每周一个 Python 模块 | collections-阿里云开发者社区

Python 作为一个“内置电池”的编程语言，标准库里面拥有非常多好用的模块。比如今天想给大家介绍的 collections 就是一个非常好的例子。

基本介绍

我们都知道，Python 拥有一些内置的数据类型，比如 str, int, list, tuple, dict 等， collections 模块在这些内置数据类型的基础上，提供了几个额外的数据类型：

ChainMap：将多个字典组成一个新的单元，Python3 新特性；
Counter：计数器，主要用来计数；
deque：双端队列，可以快速的从另外一侧追加和推出对象；
namedtuple：生成可以使用名字来访问元素内容的 tuple 子类；
defaultdict：带有默认值的字典；
OrderedDict：有序字典。

ChainMap

用 ChainMap 来管理字典序列，并且通过顺序搜索来找到 key 对应的值。

访问值

ChainMap 和普通字典一样，支持相同的 API 访问现有的值。

import collections
a = {'a': 'A', 'c': 'C'}
b = {'b': 'B', 'c': 'D'}
m = collections.ChainMap(a, b)
print('Individual Values')
print('a = {}'.format(m['a']))
print('b = {}'.format(m['b']))
print('c = {}'.format(m['c']))
print()
print('Keys = {}'.format(list(m.keys())))
print('Values = {}'.format(list(m.values())))
print()
print('Items:')
for k, v in m.items():
    print('{} = {}'.format(k, v))
print()
print('"d" in m: {}'.format(('d' in m)))
# output
# Individual Values
# a = A
# b = B
# c = C
# 
# Keys = ['c', 'b', 'a']
# Values = ['C', 'B', 'A']
# 
# Items:
# c = C
# b = B
# a = A
# 
# "d" in m: False
复制代码

ChainMap 按照传递给它的顺序进行搜索，所以键 c 对应的值来自字典 a。

重新排序

可以通过 maps 属性将结果以列表形式返回。
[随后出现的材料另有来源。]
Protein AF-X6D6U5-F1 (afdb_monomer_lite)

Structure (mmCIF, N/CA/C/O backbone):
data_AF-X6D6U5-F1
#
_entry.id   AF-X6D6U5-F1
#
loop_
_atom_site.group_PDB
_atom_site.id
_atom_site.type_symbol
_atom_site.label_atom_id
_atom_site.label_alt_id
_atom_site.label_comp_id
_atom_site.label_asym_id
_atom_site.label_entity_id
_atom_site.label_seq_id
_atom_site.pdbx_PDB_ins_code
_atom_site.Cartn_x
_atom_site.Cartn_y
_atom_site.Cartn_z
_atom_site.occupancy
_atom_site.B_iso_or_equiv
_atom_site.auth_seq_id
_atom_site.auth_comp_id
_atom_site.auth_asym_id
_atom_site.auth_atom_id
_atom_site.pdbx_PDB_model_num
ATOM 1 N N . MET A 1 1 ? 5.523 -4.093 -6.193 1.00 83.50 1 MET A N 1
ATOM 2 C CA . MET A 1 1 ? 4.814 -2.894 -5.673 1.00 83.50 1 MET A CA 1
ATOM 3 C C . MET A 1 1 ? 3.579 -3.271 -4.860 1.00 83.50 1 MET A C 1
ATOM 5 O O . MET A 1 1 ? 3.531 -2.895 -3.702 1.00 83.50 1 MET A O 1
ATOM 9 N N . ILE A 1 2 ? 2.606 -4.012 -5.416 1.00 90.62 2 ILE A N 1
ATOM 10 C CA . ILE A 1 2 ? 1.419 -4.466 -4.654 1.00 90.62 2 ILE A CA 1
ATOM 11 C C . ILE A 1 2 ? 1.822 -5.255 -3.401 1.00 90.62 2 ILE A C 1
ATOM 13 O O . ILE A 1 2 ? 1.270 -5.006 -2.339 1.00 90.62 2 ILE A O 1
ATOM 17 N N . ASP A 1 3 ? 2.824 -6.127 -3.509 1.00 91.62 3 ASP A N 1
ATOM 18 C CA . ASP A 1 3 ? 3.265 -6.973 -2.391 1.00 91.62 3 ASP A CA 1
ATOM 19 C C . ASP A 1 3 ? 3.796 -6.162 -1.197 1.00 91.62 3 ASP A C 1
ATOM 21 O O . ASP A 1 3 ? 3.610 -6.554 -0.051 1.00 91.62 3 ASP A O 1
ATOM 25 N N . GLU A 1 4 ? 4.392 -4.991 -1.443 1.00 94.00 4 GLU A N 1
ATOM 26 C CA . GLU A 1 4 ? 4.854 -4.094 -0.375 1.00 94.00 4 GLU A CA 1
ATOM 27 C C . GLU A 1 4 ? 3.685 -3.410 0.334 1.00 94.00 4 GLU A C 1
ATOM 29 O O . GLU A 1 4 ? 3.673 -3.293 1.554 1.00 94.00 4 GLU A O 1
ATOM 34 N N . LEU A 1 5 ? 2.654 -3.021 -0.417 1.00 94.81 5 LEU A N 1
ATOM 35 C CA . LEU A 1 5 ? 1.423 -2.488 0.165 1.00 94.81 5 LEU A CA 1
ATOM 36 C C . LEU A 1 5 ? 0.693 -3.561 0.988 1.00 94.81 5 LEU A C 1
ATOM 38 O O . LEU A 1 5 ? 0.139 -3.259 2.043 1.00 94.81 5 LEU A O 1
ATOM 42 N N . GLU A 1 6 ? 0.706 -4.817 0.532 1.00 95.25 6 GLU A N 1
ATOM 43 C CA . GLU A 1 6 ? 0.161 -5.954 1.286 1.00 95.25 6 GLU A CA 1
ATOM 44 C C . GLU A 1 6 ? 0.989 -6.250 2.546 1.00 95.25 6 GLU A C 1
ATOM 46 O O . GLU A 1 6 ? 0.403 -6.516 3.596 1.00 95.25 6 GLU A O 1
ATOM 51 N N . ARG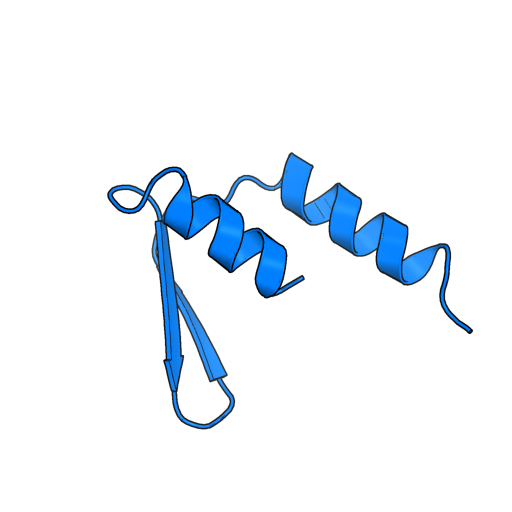 A 1 7 ? 2.323 -6.121 2.486 1.00 95.38 7 ARG A N 1
ATOM 52 C CA . ARG A 1 7 ? 3.207 -6.221 3.657 1.00 95.38 7 ARG A CA 1
ATOM 53 C C . ARG A 1 7 ? 2.895 -5.144 4.695 1.00 95.38 7 ARG A C 1
ATOM 55 O O . ARG A 1 7 ? 2.657 -5.482 5.849 1.00 95.38 7 ARG A O 1
ATOM 62 N N . GLN A 1 8 ? 2.823 -3.874 4.291 1.00 95.81 8 GLN A N 1
ATOM 63 C CA . GLN A 1 8 ? 2.493 -2.767 5.199 1.00 95.81 8 GLN A CA 1
ATOM 64 C C . GLN A 1 8 ? 1.102 -2.941 5.832 1.00 95.81 8 GLN A C 1
ATOM 66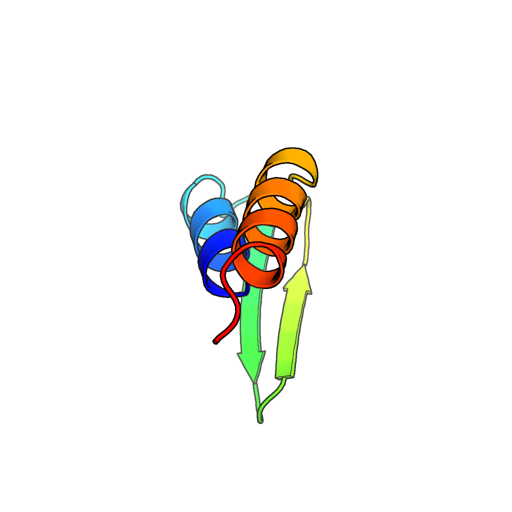 O O . GLN A 1 8 ? 0.921 -2.713 7.028 1.00 95.81 8 GLN A O 1
ATOM 71 N N . ALA A 1 9 ? 0.120 -3.415 5.057 1.00 96.75 9 ALA A N 1
ATOM 72 C CA . ALA A 1 9 ? -1.214 -3.719 5.573 1.00 96.75 9 ALA A CA 1
ATOM 73 C C . ALA A 1 9 ? -1.207 -4.885 6.576 1.00 96.75 9 ALA A C 1
ATOM 75 O O . ALA A 1 9 ? -1.990 -4.879 7.523 1.00 96.75 9 ALA A O 1
ATOM 76 N N . ALA A 1 10 ? -0.330 -5.876 6.395 1.00 96.62 10 ALA A N 1
ATOM 77 C CA . ALA A 1 10 ? -0.153 -6.969 7.347 1.00 96.62 10 ALA A CA 1
ATOM 78 C C . ALA A 1 10 ? 0.563 -6.519 8.634 1.00 96.62 10 ALA A C 1
ATOM 80 O O . ALA A 1 10 ? 0.226 -7.001 9.714 1.00 96.62 10 ALA A O 1
ATOM 81 N N . GLU A 1 11 ? 1.513 -5.585 8.534 1.00 96.94 11 GLU A N 1
ATOM 82 C CA . GLU A 1 11 ? 2.232 -5.019 9.682 1.00 96.94 11 GLU A CA 1
ATOM 83 C C . GLU A 1 11 ? 1.334 -4.125 10.547 1.00 96.94 11 GLU A C 1
ATOM 85 O O . GLU A 1 11 ? 1.419 -4.173 11.776 1.00 96.94 11 GLU A O 1
ATOM 90 N N . ASN A 1 12 ? 0.440 -3.336 9.936 1.00 95.75 12 ASN A N 1
ATOM 91 C CA . ASN A 1 12 ? -0.523 -2.524 10.676 1.00 95.75 12 ASN A CA 1
ATOM 92 C C . ASN A 1 12 ? -1.935 -2.514 10.048 1.00 95.75 12 ASN A C 1
ATOM 94 O O . ASN A 1 12 ? -2.361 -1.511 9.462 1.00 95.75 12 ASN A O 1
ATOM 98 N N . PRO A 1 13 ? -2.728 -3.585 10.243 1.00 95.12 13 PRO A N 1
ATOM 99 C CA . PRO A 1 13 ? -4.042 -3.744 9.604 1.00 95.12 13 PRO A CA 1
ATOM 100 C C . PRO A 1 13 ? -5.103 -2.754 10.108 1.00 95.12 13 PRO A C 1
ATOM 102 O O . PRO A 1 13 ? -6.171 -2.608 9.506 1.00 95.12 13 PRO A O 1
ATOM 105 N N . SER A 1 14 ? -4.830 -2.075 11.228 1.00 97.19 14 SER A N 1
ATOM 106 C CA . SER A 1 14 ? -5.678 -0.995 11.739 1.00 97.19 14 SER A CA 1
ATOM 107 C C . SER A 1 14 ? -5.506 0.315 10.969 1.00 97.19 14 SER A C 1
ATOM 109 O O . SER A 1 14 ? -6.450 1.100 10.902 1.00 97.19 14 SER A O 1
ATOM 111 N N . LYS A 1 15 ? -4.330 0.528 10.366 1.00 96.81 15 LYS A N 1
ATOM 112 C CA . LYS A 1 15 ? -3.962 1.761 9.665 1.00 96.81 15 LYS A CA 1
ATOM 113 C C . LYS A 1 15 ? -4.036 1.655 8.152 1.00 96.81 15 LYS A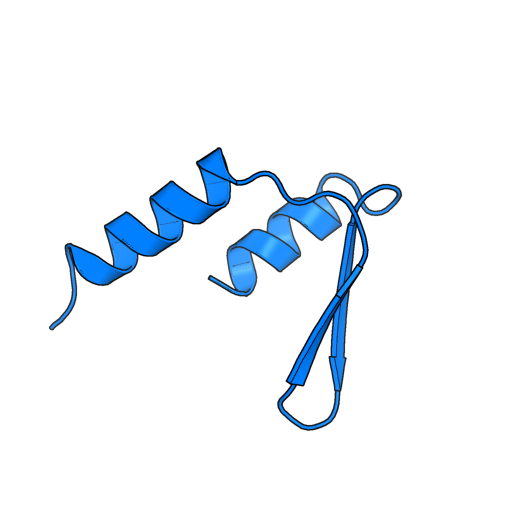 C 1
ATOM 115 O O . LYS A 1 15 ? -4.221 2.680 7.506 1.00 96.81 15 LYS A O 1
ATOM 120 N N . LEU A 1 16 ? -3.898 0.450 7.600 1.00 97.56 16 LEU A N 1
ATOM 121 C CA . LEU A 1 16 ? -3.900 0.219 6.162 1.00 97.56 16 LEU A CA 1
ATOM 122 C C . LEU A 1 16 ? -4.671 -1.050 5.802 1.00 97.56 16 LEU A C 1
ATOM 124 O O . LEU A 1 16 ? -4.494 -2.109 6.403 1.00 97.56 16 LEU A O 1
ATOM 128 N N . LYS A 1 17 ? -5.516 -0.950 4.774 1.00 97.62 17 LYS A N 1
ATOM 129 C CA . LYS A 1 17 ? -6.255 -2.069 4.187 1.00 97.62 17 LYS A CA 1
ATOM 130 C C . LYS A 1 17 ? -6.030 -2.119 2.684 1.00 97.62 17 LYS A C 1
ATOM 132 O O . LYS A 1 17 ? -6.242 -1.136 1.977 1.00 97.62 17 LYS A O 1
ATOM 137 N N . VAL A 1 18 ? -5.699 -3.308 2.188 1.00 96.81 18 VAL A N 1
ATOM 138 C CA . VAL A 1 18 ? -5.542 -3.588 0.757 1.00 96.81 18 VAL A CA 1
ATOM 139 C C . VAL A 1 18 ? -6.561 -4.642 0.339 1.00 96.81 18 VAL A C 1
ATOM 141 O O . VAL A 1 18 ? -6.710 -5.677 0.985 1.00 96.81 18 VAL A O 1
ATOM 144 N N . ARG A 1 19 ? -7.316 -4.368 -0.730 1.00 95.75 19 ARG A N 1
ATOM 145 C CA . ARG A 1 19 ? -8.338 -5.279 -1.273 1.00 95.75 19 ARG A CA 1
ATOM 146 C C . ARG A 1 19 ? -8.195 -5.409 -2.781 1.00 95.75 19 ARG A C 1
ATOM 148 O O . ARG A 1 19 ? -8.128 -4.405 -3.485 1.00 95.75 19 ARG A O 1
ATOM 155 N N . LYS A 1 20 ? -8.241 -6.639 -3.288 1.00 93.75 20 LYS A N 1
ATOM 156 C CA . LYS A 1 20 ? -8.262 -6.945 -4.726 1.00 93.75 20 LYS A CA 1
ATOM 157 C C . LYS A 1 20 ? -9.713 -7.165 -5.177 1.00 93.75 20 LYS A C 1
ATOM 159 O O . LYS A 1 20 ? -10.429 -7.968 -4.584 1.00 93.75 20 LYS A O 1
ATOM 164 N N . LYS A 1 21 ? -10.174 -6.447 -6.208 1.00 92.44 21 LYS A N 1
ATOM 165 C CA . LYS A 1 21 ? -11.524 -6.598 -6.784 1.00 92.44 21 LYS A CA 1
ATOM 166 C C 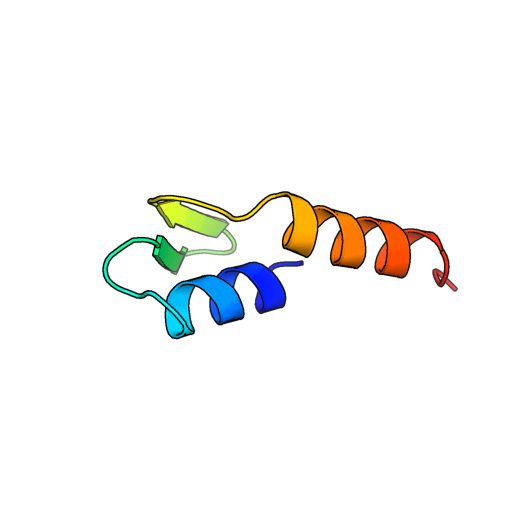. LYS A 1 21 ? -11.509 -6.327 -8.287 1.00 92.44 21 LYS A C 1
ATOM 168 O O . LYS A 1 21 ? -11.256 -5.205 -8.709 1.00 92.44 21 LYS A O 1
ATOM 173 N N . GLY A 1 22 ? -11.826 -7.345 -9.091 1.00 88.88 22 GLY A N 1
ATOM 174 C CA . GLY A 1 22 ? -12.018 -7.201 -10.542 1.00 88.88 22 GLY A CA 1
ATOM 175 C C . GLY A 1 22 ? -10.820 -6.580 -11.271 1.00 88.88 22 GLY A C 1
ATOM 176 O O . GLY A 1 22 ? -10.994 -5.616 -12.008 1.00 88.88 22 GLY A O 1
ATOM 177 N N . GLY A 1 23 ? -9.605 -7.068 -11.001 1.00 91.88 23 GLY A N 1
ATOM 178 C CA . GLY A 1 23 ? -8.367 -6.543 -11.597 1.00 91.88 23 GLY A CA 1
ATOM 179 C C . GLY A 1 23 ? -7.895 -5.197 -11.036 1.00 91.88 23 GLY A C 1
ATOM 180 O O . GLY A 1 23 ? -6.861 -4.692 -11.460 1.00 91.88 23 GLY A O 1
ATOM 181 N N . LYS A 1 24 ? -8.621 -4.614 -10.075 1.00 94.25 24 LYS A N 1
ATOM 182 C CA . LYS A 1 24 ? -8.227 -3.390 -9.374 1.00 94.25 24 LYS A CA 1
ATOM 183 C C . LYS A 1 24 ? -7.759 -3.709 -7.962 1.00 94.25 24 LYS A C 1
ATOM 185 O O . LYS A 1 24 ? -8.302 -4.603 -7.307 1.00 94.25 24 LYS A O 1
ATOM 190 N N . THR A 1 25 ? -6.816 -2.911 -7.481 1.00 94.69 25 THR A N 1
ATOM 191 C CA . THR A 1 25 ? -6.418 -2.880 -6.073 1.00 94.69 25 THR A CA 1
ATOM 192 C C . THR A 1 25 ? -6.967 -1.609 -5.443 1.00 94.69 25 THR A C 1
ATOM 194 O O . THR A 1 25 ? -6.774 -0.518 -5.972 1.00 94.69 25 THR A O 1
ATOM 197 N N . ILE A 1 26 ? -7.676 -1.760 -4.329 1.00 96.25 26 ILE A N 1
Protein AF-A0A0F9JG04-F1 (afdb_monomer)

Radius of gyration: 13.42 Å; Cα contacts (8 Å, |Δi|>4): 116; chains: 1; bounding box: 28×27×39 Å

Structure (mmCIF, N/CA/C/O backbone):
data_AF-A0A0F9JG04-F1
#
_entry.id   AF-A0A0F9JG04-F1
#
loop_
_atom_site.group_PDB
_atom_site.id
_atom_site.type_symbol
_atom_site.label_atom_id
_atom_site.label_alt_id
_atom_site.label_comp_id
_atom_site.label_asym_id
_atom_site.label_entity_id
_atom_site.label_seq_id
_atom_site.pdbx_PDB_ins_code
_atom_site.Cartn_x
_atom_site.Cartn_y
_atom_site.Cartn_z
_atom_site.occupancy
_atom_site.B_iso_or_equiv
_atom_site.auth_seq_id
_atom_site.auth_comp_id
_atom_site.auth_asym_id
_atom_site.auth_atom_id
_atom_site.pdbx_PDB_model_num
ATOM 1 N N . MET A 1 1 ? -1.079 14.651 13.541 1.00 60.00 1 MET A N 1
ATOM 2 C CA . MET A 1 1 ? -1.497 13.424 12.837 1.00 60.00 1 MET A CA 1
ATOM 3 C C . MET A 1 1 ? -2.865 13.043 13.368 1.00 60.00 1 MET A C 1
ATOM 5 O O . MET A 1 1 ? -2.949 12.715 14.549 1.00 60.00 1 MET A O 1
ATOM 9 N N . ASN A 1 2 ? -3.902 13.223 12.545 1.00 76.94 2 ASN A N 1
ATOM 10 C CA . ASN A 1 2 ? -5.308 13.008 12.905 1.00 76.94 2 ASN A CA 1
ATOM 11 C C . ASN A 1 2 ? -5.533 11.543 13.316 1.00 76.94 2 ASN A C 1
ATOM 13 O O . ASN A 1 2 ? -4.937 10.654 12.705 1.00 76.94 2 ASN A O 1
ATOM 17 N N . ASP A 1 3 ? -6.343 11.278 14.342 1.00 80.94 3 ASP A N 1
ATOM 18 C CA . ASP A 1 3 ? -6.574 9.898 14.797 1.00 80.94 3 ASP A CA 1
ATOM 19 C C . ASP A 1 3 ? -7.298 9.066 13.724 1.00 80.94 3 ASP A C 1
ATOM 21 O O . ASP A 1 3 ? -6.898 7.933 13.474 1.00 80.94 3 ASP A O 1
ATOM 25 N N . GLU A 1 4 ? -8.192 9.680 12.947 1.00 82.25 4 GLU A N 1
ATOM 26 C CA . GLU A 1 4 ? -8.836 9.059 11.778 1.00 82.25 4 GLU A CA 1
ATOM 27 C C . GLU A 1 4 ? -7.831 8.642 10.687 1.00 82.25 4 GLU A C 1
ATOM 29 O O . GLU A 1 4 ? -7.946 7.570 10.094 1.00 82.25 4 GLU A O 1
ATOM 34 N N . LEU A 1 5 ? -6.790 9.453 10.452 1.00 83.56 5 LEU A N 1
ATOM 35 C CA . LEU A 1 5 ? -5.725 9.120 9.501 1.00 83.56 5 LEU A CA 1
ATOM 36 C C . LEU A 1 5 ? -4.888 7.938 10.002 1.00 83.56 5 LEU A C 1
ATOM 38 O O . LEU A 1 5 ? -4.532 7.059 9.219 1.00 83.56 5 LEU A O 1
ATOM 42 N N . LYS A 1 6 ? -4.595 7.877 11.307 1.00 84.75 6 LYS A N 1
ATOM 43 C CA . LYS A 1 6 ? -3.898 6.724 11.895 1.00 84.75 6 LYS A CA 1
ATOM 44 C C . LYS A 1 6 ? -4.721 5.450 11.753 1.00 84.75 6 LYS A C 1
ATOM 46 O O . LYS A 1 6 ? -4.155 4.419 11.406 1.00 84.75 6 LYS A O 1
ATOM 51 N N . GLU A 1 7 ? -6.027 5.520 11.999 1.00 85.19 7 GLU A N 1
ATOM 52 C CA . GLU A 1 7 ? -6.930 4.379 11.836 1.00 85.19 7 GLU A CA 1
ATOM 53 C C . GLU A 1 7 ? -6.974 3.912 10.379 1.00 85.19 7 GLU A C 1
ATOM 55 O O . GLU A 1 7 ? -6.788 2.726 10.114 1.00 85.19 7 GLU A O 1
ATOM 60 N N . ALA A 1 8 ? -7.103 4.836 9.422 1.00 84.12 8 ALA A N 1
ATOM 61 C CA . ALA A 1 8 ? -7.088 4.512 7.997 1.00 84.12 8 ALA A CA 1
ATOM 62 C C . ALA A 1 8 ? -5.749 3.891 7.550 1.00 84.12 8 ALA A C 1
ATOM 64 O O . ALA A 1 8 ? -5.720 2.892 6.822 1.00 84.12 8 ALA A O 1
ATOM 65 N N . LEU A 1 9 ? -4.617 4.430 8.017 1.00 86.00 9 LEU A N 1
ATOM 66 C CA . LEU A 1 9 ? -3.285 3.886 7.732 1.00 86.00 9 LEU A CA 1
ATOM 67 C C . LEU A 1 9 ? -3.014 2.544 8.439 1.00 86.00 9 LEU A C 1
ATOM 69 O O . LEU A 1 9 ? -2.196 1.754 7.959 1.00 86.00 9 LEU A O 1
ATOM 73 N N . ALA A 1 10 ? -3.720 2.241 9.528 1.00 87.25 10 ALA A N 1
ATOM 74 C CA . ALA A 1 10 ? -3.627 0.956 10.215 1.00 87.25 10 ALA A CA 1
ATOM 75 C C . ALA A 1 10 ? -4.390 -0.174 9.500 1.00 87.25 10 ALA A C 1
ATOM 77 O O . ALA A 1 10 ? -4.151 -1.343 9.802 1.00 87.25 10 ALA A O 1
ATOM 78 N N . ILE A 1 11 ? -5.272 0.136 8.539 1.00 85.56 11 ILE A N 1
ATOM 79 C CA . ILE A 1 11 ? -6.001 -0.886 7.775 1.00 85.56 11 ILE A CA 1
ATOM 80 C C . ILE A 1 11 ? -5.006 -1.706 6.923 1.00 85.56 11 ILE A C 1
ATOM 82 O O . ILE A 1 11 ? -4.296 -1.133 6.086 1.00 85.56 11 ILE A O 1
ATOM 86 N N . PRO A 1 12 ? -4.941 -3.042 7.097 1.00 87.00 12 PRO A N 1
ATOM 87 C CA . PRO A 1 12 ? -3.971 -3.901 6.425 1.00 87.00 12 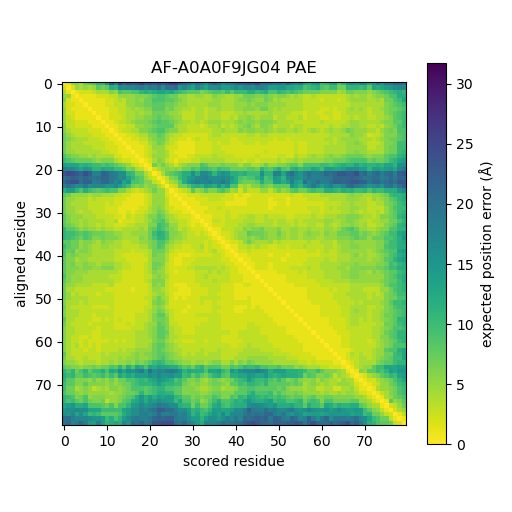PRO A CA 1
ATOM 88 C C . PRO A 1 12 ? -4.454 -4.303 5.023 1.00 87.00 12 PRO A C 1
ATOM 90 O O . PRO A 1 12 ? -4.803 -5.456 4.780 1.00 87.00 12 PRO A O 1
ATOM 93 N N . TYR A 1 13 ? -4.492 -3.345 4.097 1.00 87.50 13 TYR A N 1
ATOM 94 C CA . TYR A 1 13 ? -4.853 -3.610 2.702 1.00 87.50 13 TYR A CA 1
ATOM 95 C C . TYR A 1 13 ? -3.891 -4.585 2.024 1.00 87.50 13 TYR A C 1
ATOM 97 O O . TYR A 1 13 ? -2.669 -4.489 2.182 1.00 87.50 13 TYR A O 1
ATOM 105 N N . SER A 1 14 ? -4.438 -5.480 1.203 1.00 89.69 14 SER A N 1
ATOM 106 C CA . SER A 1 14 ? -3.634 -6.377 0.383 1.00 89.69 14 SER A CA 1
ATOM 107 C C . SER A 1 14 ? -3.055 -5.596 -0.789 1.00 89.69 14 SER A C 1
ATOM 109 O O . SER A 1 14 ? -3.790 -5.086 -1.637 1.00 89.69 14 SER A O 1
ATOM 111 N N . ILE A 1 15 ? -1.729 -5.531 -0.876 1.00 91.38 15 ILE A N 1
ATOM 112 C CA . ILE A 1 15 ? -1.070 -4.915 -2.025 1.00 91.38 15 ILE A CA 1
ATOM 113 C C . ILE A 1 15 ? -0.905 -5.949 -3.129 1.00 91.38 15 ILE A C 1
ATOM 115 O O . ILE A 1 15 ? -0.289 -6.997 -2.930 1.00 91.38 15 ILE A O 1
ATOM 119 N N . GLN A 1 16 ? -1.434 -5.634 -4.306 1.00 92.25 16 GLN A N 1
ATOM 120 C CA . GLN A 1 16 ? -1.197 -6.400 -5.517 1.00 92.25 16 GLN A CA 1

由于列表是可变的，所以可以对这个列表重新排序，或者添加新的值。

import collections
a = {'a': 'A', 'c': 'C'}
b = {'b': 'B', 'c': 'D'}
m = collections.ChainMap(a, b)
print(m.maps) # [{'a': 'A', 'c': 'C'}, {'b': 'B', 'c': 'D'}]
print('c = {}\n'.format(m['c']))  # c = C
# reverse the list
m.maps = list(reversed(m.maps))
print(m.maps) # [{'b': 'B', 'c': 'D'}, {'a': 'A', 'c': 'C'}]
print('c = {}'.format(m['c']))  # c = D
复制代码

更新值

ChainMap 不会给子映射创建一个单独的空间，所以对子映射修改时，结果也会反馈到 ChainMap 上。

import collections
a = {'a': 'A', 'c': 'C'}
b = {'b': 'B', 'c': 'D'}
m = collections.ChainMap(a, b)
print('Before: {}'.format(m['c']))  # Before: C
a['c'] = 'E'
print('After : {}'.format(m['c']))  # After : E
复制代码

也可以通过 ChainMap 直接设置值，实际上只修改了第一个字典中的值。

import collections
a = {'a': 'A', 'c': 'C'}
b = {'b': 'B', 'c': 'D'}
m = collections.ChainMap(a, b)
print('Before:', m) # Before: ChainMap({'a': 'A', 'c': 'C'}, {'b': 'B', 'c': 'D'})
m['c'] = 'E'
print('After :', m) # After : ChainMap({'a': 'A', 'c': 'E'}, {'b': 'B', 'c': 'D'})
print('a:', a)  # a: {'a': 'A', 'c': 'E'}
复制代码

ChainMap提供了一个简单的方法，用于在maps列表的前面创建一个新实例，这样做的好处是可以避免修改现有的底层数据结构。

import collections
a = {'a': 'A', 'c': 'C'}
b = {'b': 'B', 'c': 'D'}
m1 = collections.ChainMap(a, b)
m2 = m1.new_child()
print(m1) # ChainMap({'a': 'A', 'c': 'C'}, {'b': 'B', 'c': 'D'})
print(m2) # ChainMap({}, {'a': 'A', 'c': 'C'}, {'b': 'B', 'c': 'D'})
m2['c'] = 'E'
print(m1) # ChainMap({'a': 'A', 'c': 'C'}, {'b': 'B', 'c': 'D'})
print(m2) # ChainMap({'c': 'E'}, {'a': 'A', 'c': 'C'}, {'b': 'B', 'c': 'D'})
复制代码

这种堆叠行为使得将ChainMap 实例用作模板或应用程序上下文变得非常方便。具体来说，在一次迭代中很容易添加或更新值，然后丢弃下一次迭代的更改。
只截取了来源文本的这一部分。